Cellular Boundary Formula

In Hatcher's book we find, when computing the boundary maps of cellular homology,

Cellular Boundary Formula: $d_n(e^{n}_\alpha)=\sum_\beta d_{\alpha\beta}e^{n-1}_{\beta} $ where $d_{\alpha\beta}$ is the degree of the map $S^{n-1}_\alpha \rightarrow X^{n-1}\rightarrow S^{n-1}_\beta$ that is the composition of the attaching map of $e^{n}_\alpha$ with the quotient map collapsing $X^{n-1}- e^{n-1}_\beta $ to a point.

My question is:

When we identify $X^{n-1}/(X^{n-1}- e^{n-1}_\beta)$ with $S^{n-1}_\beta$, we are choosing a homeomorphism. Doesn't this choice affect the degree of the map in question?

Essentially (as I see it), we must choose a quotient map from $D^{n-1}$ to $S^{n-1}$ which identifies $S^{n-2}$ to a point.

There is indeed a choice of homeomorphism $D^n/S^{n-1} \cong S^n$ but as others have pointed out this won't affect any homology calculations as long as you consistently use this homeomorphism for each cell.

However, the degree is affected by the choice of homeomorphism, so the cellular boundary formula as found in Hatcher is only right to a sign. In order for the cellular boundary formula to make sense it is necessary that the generators of $H_n(X^n, X^{n-1})$ are of the form $e_{\alpha}^n =\Phi_{\alpha *}^n([D^n])$ for a fixed generator $[D^n]$ of $H_n(D^n, S^{n-1})$. Now in order for the cellular boundary formula to hold we need that these generators fit together according to the sequence of isomorphisms

$H_n(D^n, S^{n-1}) \cong H_{n-1}(S^{n-1}) \cong H_{n-1}(D^{n-1}/S^{n-2}) \cong H_{n-1}(D^{n-1}, S^{n-1})$

where the first isomorphism is the boundary map coming from the long exact sequence for the pair $(D^n, S^{n-1})$ and the second isomorphism comes from the chosen homeomorphism $S^{n-1} \cong D^{n-1}/S^{n-2}$. If the homeomorphisms make the chosen generators incompatible then the formula may fail to hold.

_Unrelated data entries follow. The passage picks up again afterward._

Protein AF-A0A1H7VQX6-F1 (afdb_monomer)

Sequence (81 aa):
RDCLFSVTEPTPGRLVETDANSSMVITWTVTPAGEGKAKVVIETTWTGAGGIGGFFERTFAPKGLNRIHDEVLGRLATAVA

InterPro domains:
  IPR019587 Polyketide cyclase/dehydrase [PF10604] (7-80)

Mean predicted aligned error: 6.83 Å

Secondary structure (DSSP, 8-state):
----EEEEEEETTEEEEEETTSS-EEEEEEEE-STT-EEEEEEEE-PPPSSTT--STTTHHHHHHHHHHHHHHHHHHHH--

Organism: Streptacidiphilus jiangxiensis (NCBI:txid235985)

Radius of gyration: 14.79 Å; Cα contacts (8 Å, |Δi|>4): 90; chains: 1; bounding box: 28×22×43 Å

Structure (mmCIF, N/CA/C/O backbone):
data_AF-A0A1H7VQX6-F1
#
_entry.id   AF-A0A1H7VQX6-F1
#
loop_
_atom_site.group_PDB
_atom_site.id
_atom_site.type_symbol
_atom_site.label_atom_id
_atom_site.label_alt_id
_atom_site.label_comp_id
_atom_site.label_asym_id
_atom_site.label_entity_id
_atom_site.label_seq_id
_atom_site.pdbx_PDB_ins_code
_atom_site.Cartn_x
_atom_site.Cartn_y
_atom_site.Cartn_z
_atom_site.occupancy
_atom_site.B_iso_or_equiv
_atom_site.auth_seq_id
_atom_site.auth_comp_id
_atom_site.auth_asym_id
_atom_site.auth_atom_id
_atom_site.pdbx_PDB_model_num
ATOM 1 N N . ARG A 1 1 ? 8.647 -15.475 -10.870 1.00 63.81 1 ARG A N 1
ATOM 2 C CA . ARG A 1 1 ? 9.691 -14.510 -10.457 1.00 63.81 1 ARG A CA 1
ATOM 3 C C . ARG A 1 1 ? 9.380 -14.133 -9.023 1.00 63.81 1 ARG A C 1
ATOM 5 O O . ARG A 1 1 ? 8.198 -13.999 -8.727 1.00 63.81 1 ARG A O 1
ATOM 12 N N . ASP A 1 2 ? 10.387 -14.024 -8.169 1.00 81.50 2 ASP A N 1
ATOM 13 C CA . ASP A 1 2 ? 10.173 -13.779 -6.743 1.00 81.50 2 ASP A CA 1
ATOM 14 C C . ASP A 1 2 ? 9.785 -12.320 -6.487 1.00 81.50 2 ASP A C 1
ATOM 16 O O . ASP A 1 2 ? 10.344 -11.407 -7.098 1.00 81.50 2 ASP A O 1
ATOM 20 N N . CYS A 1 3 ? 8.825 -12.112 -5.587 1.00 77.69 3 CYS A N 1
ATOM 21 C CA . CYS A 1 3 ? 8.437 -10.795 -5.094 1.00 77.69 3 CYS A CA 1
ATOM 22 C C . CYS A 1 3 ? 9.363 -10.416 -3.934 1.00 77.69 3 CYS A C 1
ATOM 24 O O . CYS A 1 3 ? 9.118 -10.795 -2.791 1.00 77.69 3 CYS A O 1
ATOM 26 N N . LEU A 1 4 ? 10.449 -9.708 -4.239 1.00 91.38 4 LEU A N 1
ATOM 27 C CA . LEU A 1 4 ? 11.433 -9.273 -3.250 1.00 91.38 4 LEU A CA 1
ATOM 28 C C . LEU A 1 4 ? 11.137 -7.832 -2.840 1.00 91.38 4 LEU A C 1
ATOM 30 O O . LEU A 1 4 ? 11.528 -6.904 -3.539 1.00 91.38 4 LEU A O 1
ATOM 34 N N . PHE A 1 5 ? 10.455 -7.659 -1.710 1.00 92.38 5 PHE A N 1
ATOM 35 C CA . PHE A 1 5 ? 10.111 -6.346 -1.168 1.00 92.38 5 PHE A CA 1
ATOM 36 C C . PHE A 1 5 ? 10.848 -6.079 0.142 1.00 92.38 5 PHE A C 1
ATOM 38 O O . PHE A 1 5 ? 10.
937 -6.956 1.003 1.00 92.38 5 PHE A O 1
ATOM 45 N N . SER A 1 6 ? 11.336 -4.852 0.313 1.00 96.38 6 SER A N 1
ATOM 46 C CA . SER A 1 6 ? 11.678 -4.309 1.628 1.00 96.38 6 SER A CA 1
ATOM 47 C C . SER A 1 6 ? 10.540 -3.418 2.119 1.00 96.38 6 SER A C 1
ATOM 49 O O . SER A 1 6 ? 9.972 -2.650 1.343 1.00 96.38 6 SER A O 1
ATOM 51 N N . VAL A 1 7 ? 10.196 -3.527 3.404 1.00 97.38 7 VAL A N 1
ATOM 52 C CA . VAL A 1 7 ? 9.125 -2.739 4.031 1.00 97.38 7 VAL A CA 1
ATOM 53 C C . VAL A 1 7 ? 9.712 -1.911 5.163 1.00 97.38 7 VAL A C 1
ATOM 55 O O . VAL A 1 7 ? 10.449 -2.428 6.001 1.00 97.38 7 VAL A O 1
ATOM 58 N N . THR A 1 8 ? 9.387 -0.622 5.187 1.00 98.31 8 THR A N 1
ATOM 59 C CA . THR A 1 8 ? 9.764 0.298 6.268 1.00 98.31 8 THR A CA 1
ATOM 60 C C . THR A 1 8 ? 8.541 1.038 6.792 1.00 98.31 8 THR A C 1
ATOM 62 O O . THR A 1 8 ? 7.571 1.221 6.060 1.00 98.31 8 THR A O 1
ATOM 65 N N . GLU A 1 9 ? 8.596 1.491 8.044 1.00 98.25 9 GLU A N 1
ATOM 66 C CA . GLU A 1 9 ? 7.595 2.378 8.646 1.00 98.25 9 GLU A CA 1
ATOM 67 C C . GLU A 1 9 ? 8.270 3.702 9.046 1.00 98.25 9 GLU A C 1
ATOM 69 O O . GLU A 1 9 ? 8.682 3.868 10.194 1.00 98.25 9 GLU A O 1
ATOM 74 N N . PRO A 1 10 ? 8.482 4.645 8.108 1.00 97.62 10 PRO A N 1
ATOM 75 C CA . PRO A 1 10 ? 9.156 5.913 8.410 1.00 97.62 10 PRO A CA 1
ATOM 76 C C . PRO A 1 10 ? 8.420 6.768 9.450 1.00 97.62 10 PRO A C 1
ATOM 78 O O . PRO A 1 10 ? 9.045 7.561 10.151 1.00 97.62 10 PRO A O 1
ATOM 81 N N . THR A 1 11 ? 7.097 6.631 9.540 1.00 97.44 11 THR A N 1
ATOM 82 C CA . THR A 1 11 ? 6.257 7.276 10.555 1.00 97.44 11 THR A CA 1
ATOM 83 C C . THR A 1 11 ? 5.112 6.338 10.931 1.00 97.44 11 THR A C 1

This compatibility ensures the last two isomorphisms followed by $\Phi_{\beta *}^{n-1}$ sends $\partial [D^n]$ to $[D^{n-1}]$ and then to $e_{\beta}^{n-1}$. Thus it sends $\Delta_{\alpha \beta} \partial [D^n] = d_{\alpha \beta} \partial [D^n]$ to $d_{\alpha \beta} e_{\beta}^{n-1}$. The standard diagram chase shows $d_n(e_{\alpha}^n) = \sum_{\beta} (H_{n-1}(S^{n-1})\to H_{n-1}(D^{n-1}/S^{n-2}) \to H_{n-1}(D^{n-1}, S^{n-1}))\Delta_{\alpha \beta} \partial [D^n]$ so the theorem is proved.

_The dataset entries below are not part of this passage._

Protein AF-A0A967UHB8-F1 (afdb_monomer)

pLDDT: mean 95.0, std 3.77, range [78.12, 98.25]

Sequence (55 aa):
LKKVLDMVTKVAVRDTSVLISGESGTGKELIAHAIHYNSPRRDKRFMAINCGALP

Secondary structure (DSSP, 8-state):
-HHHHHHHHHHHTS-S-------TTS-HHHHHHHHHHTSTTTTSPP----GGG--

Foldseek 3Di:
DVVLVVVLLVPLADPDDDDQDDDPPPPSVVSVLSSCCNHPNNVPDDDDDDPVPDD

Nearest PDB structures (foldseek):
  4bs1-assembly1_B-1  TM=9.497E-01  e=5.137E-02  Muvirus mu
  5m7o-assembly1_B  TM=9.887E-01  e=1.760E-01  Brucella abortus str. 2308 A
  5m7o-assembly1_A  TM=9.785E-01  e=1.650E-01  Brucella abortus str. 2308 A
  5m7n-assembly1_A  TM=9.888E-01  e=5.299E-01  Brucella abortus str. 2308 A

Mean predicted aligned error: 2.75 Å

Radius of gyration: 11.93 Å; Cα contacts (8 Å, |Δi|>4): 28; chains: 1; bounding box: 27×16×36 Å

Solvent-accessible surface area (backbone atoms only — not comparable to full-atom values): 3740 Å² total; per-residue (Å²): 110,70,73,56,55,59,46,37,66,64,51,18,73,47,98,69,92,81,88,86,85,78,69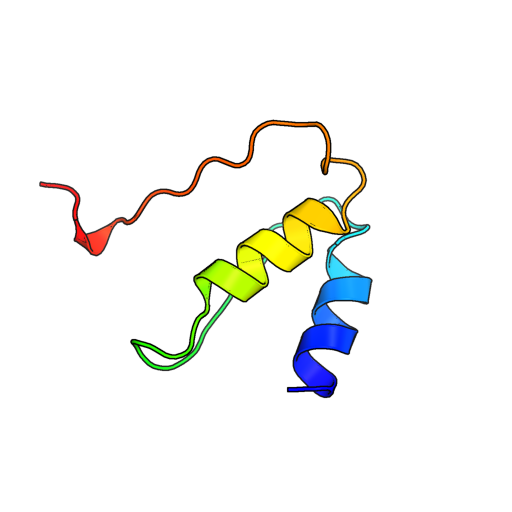,87,92,73,54,65,66,58,53,54,50,50,25,43,62,63,18,94,56,43,92,50,90,83,85,88,80,66,73,91,76,56,135

Structure (mmCIF, N/CA/C/O backbone):
data_AF-A0A967UHB8-F1
#
_entry.id   AF-A0A967UHB8-F1
#
loop_
_atom_site.group_PDB
_atom_site.id
_atom_site.t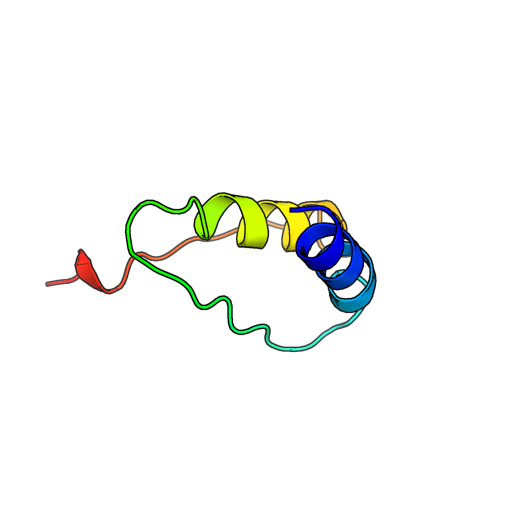ype_symbol
_atom_site.label_atom_id
_atom_site.label_alt_id
_atom_site.label_comp_id
_atom_site.label_asym_id
_atom_site.label_entity_id
_atom_site.label_seq_id
_atom_site.pdbx_PDB_ins_code
_atom_site.Cartn_x
_atom_site.Cartn_y
_atom_site.Cartn_z
_atom_site.occupancy
_atom_site.B_iso_or_equiv
_atom_site.auth_seq_id
_atom_site.auth_comp_id
_atom_site.auth_asym_id
_atom_site.auth_atom_id
_atom_site.pdbx_PDB_model_num
ATOM 1 N N . LEU A 1 1 ? 13.545 -0.676 7.970 1.00 85.75 1 LEU A N 1
ATOM 2 C CA . LEU A 1 1 ? 12.241 -1.346 7.746 1.00 85.75 1 LEU A CA 1
ATOM 3 C C . LEU A 1 1 ? 11.220 -1.105 8.867 1.00 85.75 1 LEU A C 1
ATOM 5 O O . LEU A 1 1 ? 10.170 -0.559 8.566 1.00 85.75 1 LEU A O 1
ATOM 9 N N . LYS A 1 2 ? 11.516 -1.419 10.141 1.00 94.12 2 LYS A N 1
ATOM 10 C CA . LYS A 1 2 ? 10.571 -1.283 11.278 1.00 94.12 2 LYS A CA 1
ATOM 11 C C . LYS A 1 2 ? 9.790 0.046 11.321 1.00 94.12 2 LYS A C 1
ATOM 13 O O . LYS A 1 2 ? 8.571 0.028 11.295 1.00 94.12 2 LYS A O 1
ATOM 18 N N . LYS A 1 3 ? 10.485 1.189 11.229 1.00 95.31 3 LYS A N 1
ATOM 19 C CA . LYS A 1 3 ? 9.861 2.530 11.200 1.00 95.31 3 LYS A CA 1
ATOM 20 C C . LYS A 1 3 ? 8.830 2.723 10.077 1.00 95.31 3 LYS A C 1
ATOM 22 O O . LYS A 1 3 ? 7.844 3.421 10.274 1.00 95.31 3 LYS A O 1
ATOM 27 N N . VAL A 1 4 ? 9.068 2.141 8.899 1.00 95.50 4 VAL A N 1
ATOM 28 C CA . VAL A 1 4 ? 8.142 2.236 7.757 1.00 95.50 4 VAL A CA 1
ATOM 29 C C . VAL A 1 4 ? 6.894 1.408 8.036 1.00 95.50 4 VAL A C 1
ATOM 31 O O . VAL A 1 4 ? 5.791 1.894 7.828 1.00 95.50 4 VAL A O 1
ATOM 34 N N . LEU A 1 5 ? 7.051 0.200 8.579 1.00 95.94 5 LEU A N 1
ATOM 35 C CA . LEU A 1 5 ? 5.919 -0.648 8.958 1.00 95.94 5 LEU A CA 1
ATOM 36 C C . LEU A 1 5 ? 5.075 -0.013 10.076 1.00 95.94 5 LEU A C 1
ATOM 38 O O . LEU A 1 5 ? 3.850 -0.061 10.015 1.00 95.94 5 LEU A O 1
ATOM 42 N N . ASP A 1 6 ? 5.708 0.671 11.031 1.00 97.00 6 ASP A N 1
ATOM 43 C CA . ASP A 1 6 ? 4.998 1.446 12.058 1.00 97.00 6 ASP A CA 1
ATOM 44 C C . ASP A 1 6 ? 4.212 2.630 11.462 1.00 97.00 6 ASP A C 1
ATOM 46 O O . ASP A 1 6 ? 3.190 3.046 12.005 1.00 97.00 6 ASP A O 1
ATOM 50 N N . MET A 1 7 ? 4.680 3.211 10.352 1.00 96.31 7 MET A N 1
ATOM 51 C CA . MET A 1 7 ? 3.918 4.225 9.617 1.00 96.31 7 MET A CA 1
ATOM 52 C C . MET A 1 7 ? 2.759 3.598 8.845 1.00 96.31 7 MET A C 1
ATOM 54 O O . MET A 1 7 ? 1.658 4.141 8.890 1.00 96.31 7 MET A O 1
ATOM 58 N N . VAL A 1 8 ? 2.977 2.444 8.205 1.00 97.38 8 VAL A N 1
ATOM 59 C CA . VAL A 1 8 ? 1.936 1.690 7.489 1.00 97.38 8 VAL A CA 1
ATOM 60 C C . VAL A 1 8 ? 0.744 1.412 8.401 1.00 97.38 8 VAL A C 1
ATOM 62 O O . VAL A 1 8 ? -0.378 1.748 8.035 1.00 97.38 8 VAL A O 1
ATOM 65 N N . THR A 1 9 ? 0.969 0.884 9.607 1.00 96.12 9 THR A N 1
ATOM 66 C CA . THR A 1 9 ? -0.123 0.587 10.554 1.00 96.12 9 THR A CA 1
ATOM 67 C C . THR A 1 9 ? -0.901 1.839 10.963 1.00 96.12 9 THR A C 1
ATOM 69 O O . THR A 1 9 ? -2.123 1.795 11.093 1.00 96.12 9 THR A O 1
ATOM 72 N N . LYS A 1 10 ? -0.224 2.985 11.107 1.00 96.62 10 LYS A N 1
ATOM 73 C CA . LYS A 1 10 ? -0.867 4.265 11.441 1.00 96.62 10 LYS A CA 1
ATOM 74 C C . LYS A 1 10 ? -1.697 4.830 10.291 1.00 96.62 10 LYS A C 1
ATOM 76 O O . LYS A 1 10 ? -2.759 5.399 10.547 1.00 96.62 10 LYS A O 1
ATOM 81 N N . VAL A 1 11 ? -1.220 4.748 9.050 1.00 97.44 11 VAL A N 1
ATOM 82 C CA . VAL A 1 11 ? -1.927 5.344 7.901 1.00 97.44 11 VAL A CA 1
ATOM 83 C C . VAL A 1 11 ? -3.010 4.428 7.339 1.00 97.44 11 VAL A C 1
ATOM 85 O O . VAL A 1 11 ? -4.015 4.939 6.864 1.00 97.44 11 VAL A O 1
ATOM 88 N N . ALA A 1 12 ? -2.867 3.104 7.452 1.00 97.88 12 ALA A N 1
ATOM 89 C CA . ALA A 1 12 ? -3.802 2.138 6.870 1.00 97.88 12 ALA A CA 1
ATOM 90 C C . ALA A 1 12 ? -5.246 2.286 7.380 1.00 97.88 12 ALA A C 1
ATOM 92 O O . ALA A 1 12 ? -6.193 2.065 6.634 1.00 97.88 12 ALA A O 1
ATOM 93 N N . VAL A 1 13 ? -5.436 2.707 8.632 1.00 97.31 13 VAL A N 1
ATOM 94 C CA . VAL A 1 13 ? -6.775 2.907 9.217 1.00 97.31 13 VAL A CA 1
ATOM 95 C C . VAL A 1 13 ? -7.438 4.229 8.816 1.00 97.31 13 VAL A C 1
ATOM 97 O O . VAL A 1 13 ? -8.590 4.463 9.177 1.00 97.31 13 VAL A O 1
ATOM 100 N N . ARG A 1 14 ? -6.727 5.116 8.110 1.00 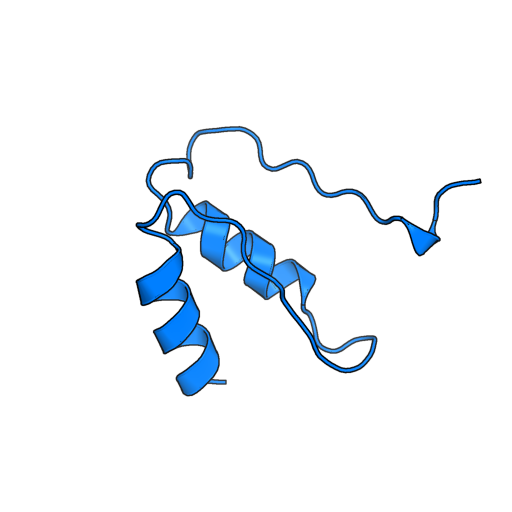96.56 14 ARG A N 1
ATOM 101 C CA . ARG A 1 14 ? -7.209 6.451 7.738 1.00 96.56 14 ARG A CA 1
ATOM 102 C C . ARG A 1 14 ? -7.637 6.488 6.278 1.00 96.56 14 ARG A C 1
ATOM 104 O O . ARG A 1 14 ? -6.993 5.900 5.416 1.00 96.56 14 ARG A O 1
ATOM 111 N N . ASP A 1 15 ? -8.682 7.258 6.000 1.00 95.69 15 ASP A N 1
ATOM 112 C CA . ASP A 1 15 ? -9.057 7.602 4.633 1.00 95.69 15 ASP A CA 1
ATOM 113 C C . ASP A 1 15 ? -8.295 8.849 4.171 1.00 95.69 15 ASP A C 1
ATOM 115 O O . ASP A 1 15 ? -8.779 9.973 4.276 1.00 95.69 15 ASP A O 1
ATOM 119 N N . THR A 1 16 ? -7.045 8.660 3.753 1.00 95.19 16 THR A N 1
ATOM 120 C CA . THR A 1 16 ? -6.194 9.740 3.245 1.00 95.19 16 THR A CA 1
ATOM 121 C C . THR A 1 16 ? -5.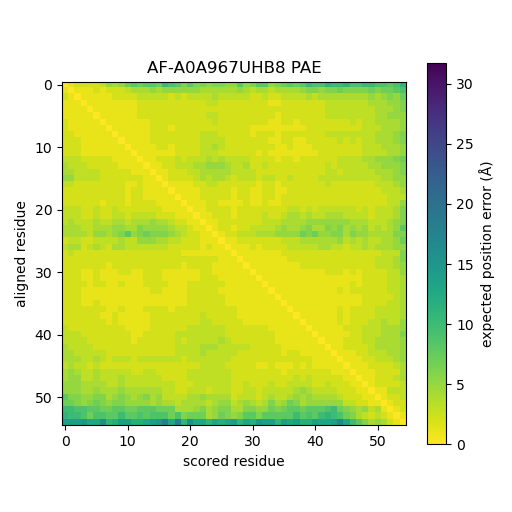259 9.231 2.155 1.00 95.19 16 THR A C 1
ATOM 123 O O . THR A 1 16 ? -4.918 8.047 2.114 1.00 95.19 16 THR A O 1
ATOM 126 N N . SER A 1 17 ? -4.820 10.132 1.281 1.00 96.81 17 SER A N 1
ATOM 127 C CA . SER A 1 17 ? -3.818 9.831 0.261 1.00 96.81 17 SER A CA 1
ATOM 128 C C . SER A 1 17 ? -2.438 9.647 0.896 1.00 96.81 17 SER A C 1
ATOM 130 O O . SER A 1 17 ? -2.027 10.427 1.756 1.00 96.81 17 SER A O 1
ATOM 132 N N . VAL A 1 18 ? -1.696 8.632 0.447 1.00 96.38 18 VAL A N 1
ATOM 133 C CA . VAL A 1 18 ? -0.345 8.323 0.941 1.00 96.38 18 VAL A CA 1
ATOM 134 C C . VAL A 1 18 ? 0.659 8.397 -0.206 1.00 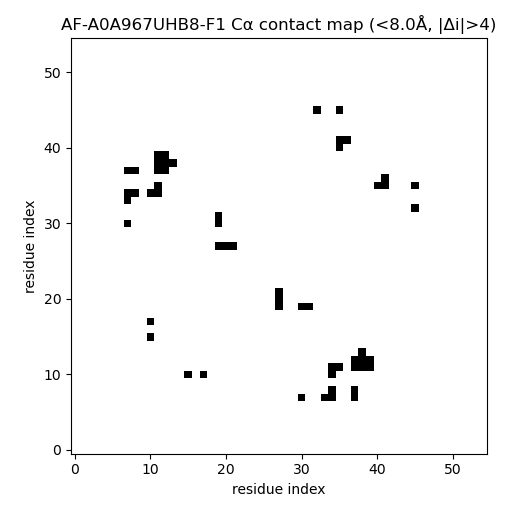96.38 18 VAL A C 1
ATOM 136 O O . VAL A 1 18 ? 0.493 7.733 -1.225 1.00 96.38 18 VAL A O 1
ATOM 139 N N . LEU A 1 19 ? 1.729 9.172 -0.017 1.00 96.88 19 LEU A N 1
ATOM 140 C CA . LEU A 1 19 ? 2.879 9.208 -0.919 1.00 96.88 19 LEU A CA 1
ATOM 141 C C . LEU A 1 19 ? 3.961 8.247 -0.415 1.00 96.88 19 LEU A C 1
ATOM 143 O O . LEU A 1 19 ? 4.440 8.386 0.709 1.00 96.88 19 LEU A O 1
ATOM 147 N N . ILE A 1 20 ? 4.377 7.302 -1.260 1.00 95.94 20 ILE A N 1
ATOM 148 C CA . ILE A 1 20 ? 5.484 6.383 -0.974 1.00 95.94 20 ILE A CA 1
ATOM 149 C C . ILE A 1 20 ? 6.676 6.794 -1.835 1.00 95.94 20 ILE A C 1
ATOM 151 O O . ILE A 1 20 ? 6.647 6.661 -3.057 1.00 95.94 20 ILE A O 1
ATOM 155 N N . SER A 1 21 ? 7.732 7.283 -1.195 1.00 95.31 21 SER A N 1
ATOM 156 C CA . SER A 1 21 ? 8.968 7.709 -1.851 1.00 95.31 21 SER A CA 1
ATOM 157 C C . SER A 1 21 ? 10.132 6.770 -1.526 1.00 95.31 21 SER A C 1
ATOM 159 O O . SER A 1 21 ? 10.103 6.016 -0.553 1.00 95.31 21 SER A O 1
ATOM 161 N N . GLY A 1 22 ? 11.150 6.786 -2.385 1.00 94.56 22 GLY A N 1
ATOM 162 C CA . GLY A 1 22 ? 12.343 5.950 -2.258 1.00 94.56 22 GLY A CA 1
ATOM 163 C C . GLY A 1 22 ? 12.932 5.584 -3.615 1.00 94.56 22 GLY A C 1
ATOM 164 O O . GLY A 1 22 ? 12.275 5.729 -4.651 1.00 94.56 22 GLY A O 1
ATOM 165 N N . GLU A 1 23 ? 14.160 5.078 -3.606 1.00 95.75 23 GLU A N 1
ATOM 166 C CA . GLU A 1 23 ? 14.899 4.682 -4.808 1.00 95.75 23 GLU A CA 1
ATOM 167 C C . GLU A 1 23 ? 14.170 3.597 -5.617 1.00 95.75 23 GLU A C 1
ATOM 169 O O . GLU A 1 23 ? 13.305 2.870 -5.106 1.00 95.75 23 GLU A O 1
ATOM 174 N N . SER A 1 24 ? 14.476 3.506 -6.912 1.00 92.06 24 SER A N 1
ATOM 175 C CA . SER A 1 24 ? 13.925 2.455 -7.775 1.00 92.06 24 SER A CA 1
ATOM 176 C C . SER A 1 24 ? 14.345 1.064 -7.281 1.00 92.06 24 SER A C 1
ATOM 178 O O . SER A 1 24 ? 15.425 0.903 -6.727 1.00 92.06 24 SER A O 1
ATOM 180 N N . GLY A 1 25 ? 13.476 0.060 -7.429 1.00 90.12 25 GLY A N 1
ATOM 181 C CA . GLY A 1 25 ? 13.775 -1.320 -7.013 1.00 90.12 25 GLY A CA 1
ATOM 182 C C . GLY A 1 25 ? 13.703 -1.611 -5.504 1.00 90.12 25 GLY A C 1
ATOM 183 O O . GLY A 1 25 ? 13.955 -2.736 -5.093 1.00 90.12 25 GLY A O 1
ATOM 184 N N . THR A 1 26 ? 13.303 -0.652 -4.664 1.00 93.88 26 THR A N 1
ATOM 185 C CA . THR A 1 26 ? 13.228 -0.830 -3.192 1.00 93.88 26 THR A CA 1
ATOM 186 C C . THR A 1 26 ? 11.919 -1.449 -2.674 1.00 93.88 26 THR A C 1
ATOM 188 O O . THR A 1 26 ? 11.692 -1.500 -1.466 1.00 93.88 26 THR A O 1
ATOM 191 N N . GLY A 1 27 ? 11.034 -1.918 -3.561 1.00 93.25 27 GLY A N 1
ATOM 192 C CA . GLY A 1 27 ? 9.796 -2.602 -3.164 1.00 93.25 27 GLY A CA 1
ATOM 193 C C . GLY A 1 27 ? 8.673 -1.681 -2.664 1.00 93.25 27 GLY A C 1
ATOM 194 O O . GLY A 1 27 ? 7.859 -2.095 -1.842 1.00 93.25 27 GLY A O 1
ATOM 195 N N . LYS A 1 28 ? 8.592 -0.437 -3.159 1.00 96.06 28 LYS A N 1
ATOM 196 C CA . LYS A 1 28 ? 7.524 0.527 -2.807 1.00 96.06 28 LYS A CA 1
ATOM 197 C C . LYS A 1 28 ? 6.106 -0.024 -3.020 1.00 96.06 28 LYS A C 1
ATOM 199 O O . LYS A 1 28 ? 5.210 0.269 -2.234 1.00 96.06 28 LYS A O 1
ATOM 204 N N . GLU A 1 29 ? 5.918 -0.860 -4.038 1.00 95.31 29 GLU A N 1
ATOM 205 C CA . GLU A 1 29 ? 4.647 -1.536 -4.331 1.00 95.31 29 GLU A CA 1
ATOM 206 C C . GLU A 1 29 ? 4.198 -2.426 -3.165 1.00 95.31 29 GLU A C 1
ATOM 208 O O . GLU A 1 29 ? 3.032 -2.395 -2.779 1.00 95.31 29 GLU A O 1
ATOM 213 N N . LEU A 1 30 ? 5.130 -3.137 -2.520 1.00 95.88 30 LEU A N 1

The left vertical arrow in the upper diagram is, up to the isomorphism described in the lower diagram, the inclusion of a direct $\Bbb Z$-summand into the direct sum. Composing this inclusion with $d_n$ and subsequently with the map to $\tilde H_{n-1}(S^{n-1}_\beta)$, which algebraically is the projection onto the direct summand for $\beta$, we get the composition $\Delta_{\alpha\beta*}\partial$. If we change the homeomorphism $h_β:D_β/∂D_β\to S_β$, so that the "typical" generator of $H_{n-1}(D_β,∂D_β)$ gets now mapped to the negated "typical" generator of $H_{n-1}(S_β)$, then each $e_β$ among the images of the cells under $d_n$ is replaced by $-e_β$. However, each $e_β$ among the generators of the kernel of $d_{n-1}$ would also have to be replaced by $-e_β$ since the value $d_{n-1}(e_β)$ has been negated by changing the homeomorphism. So overall nothing would change.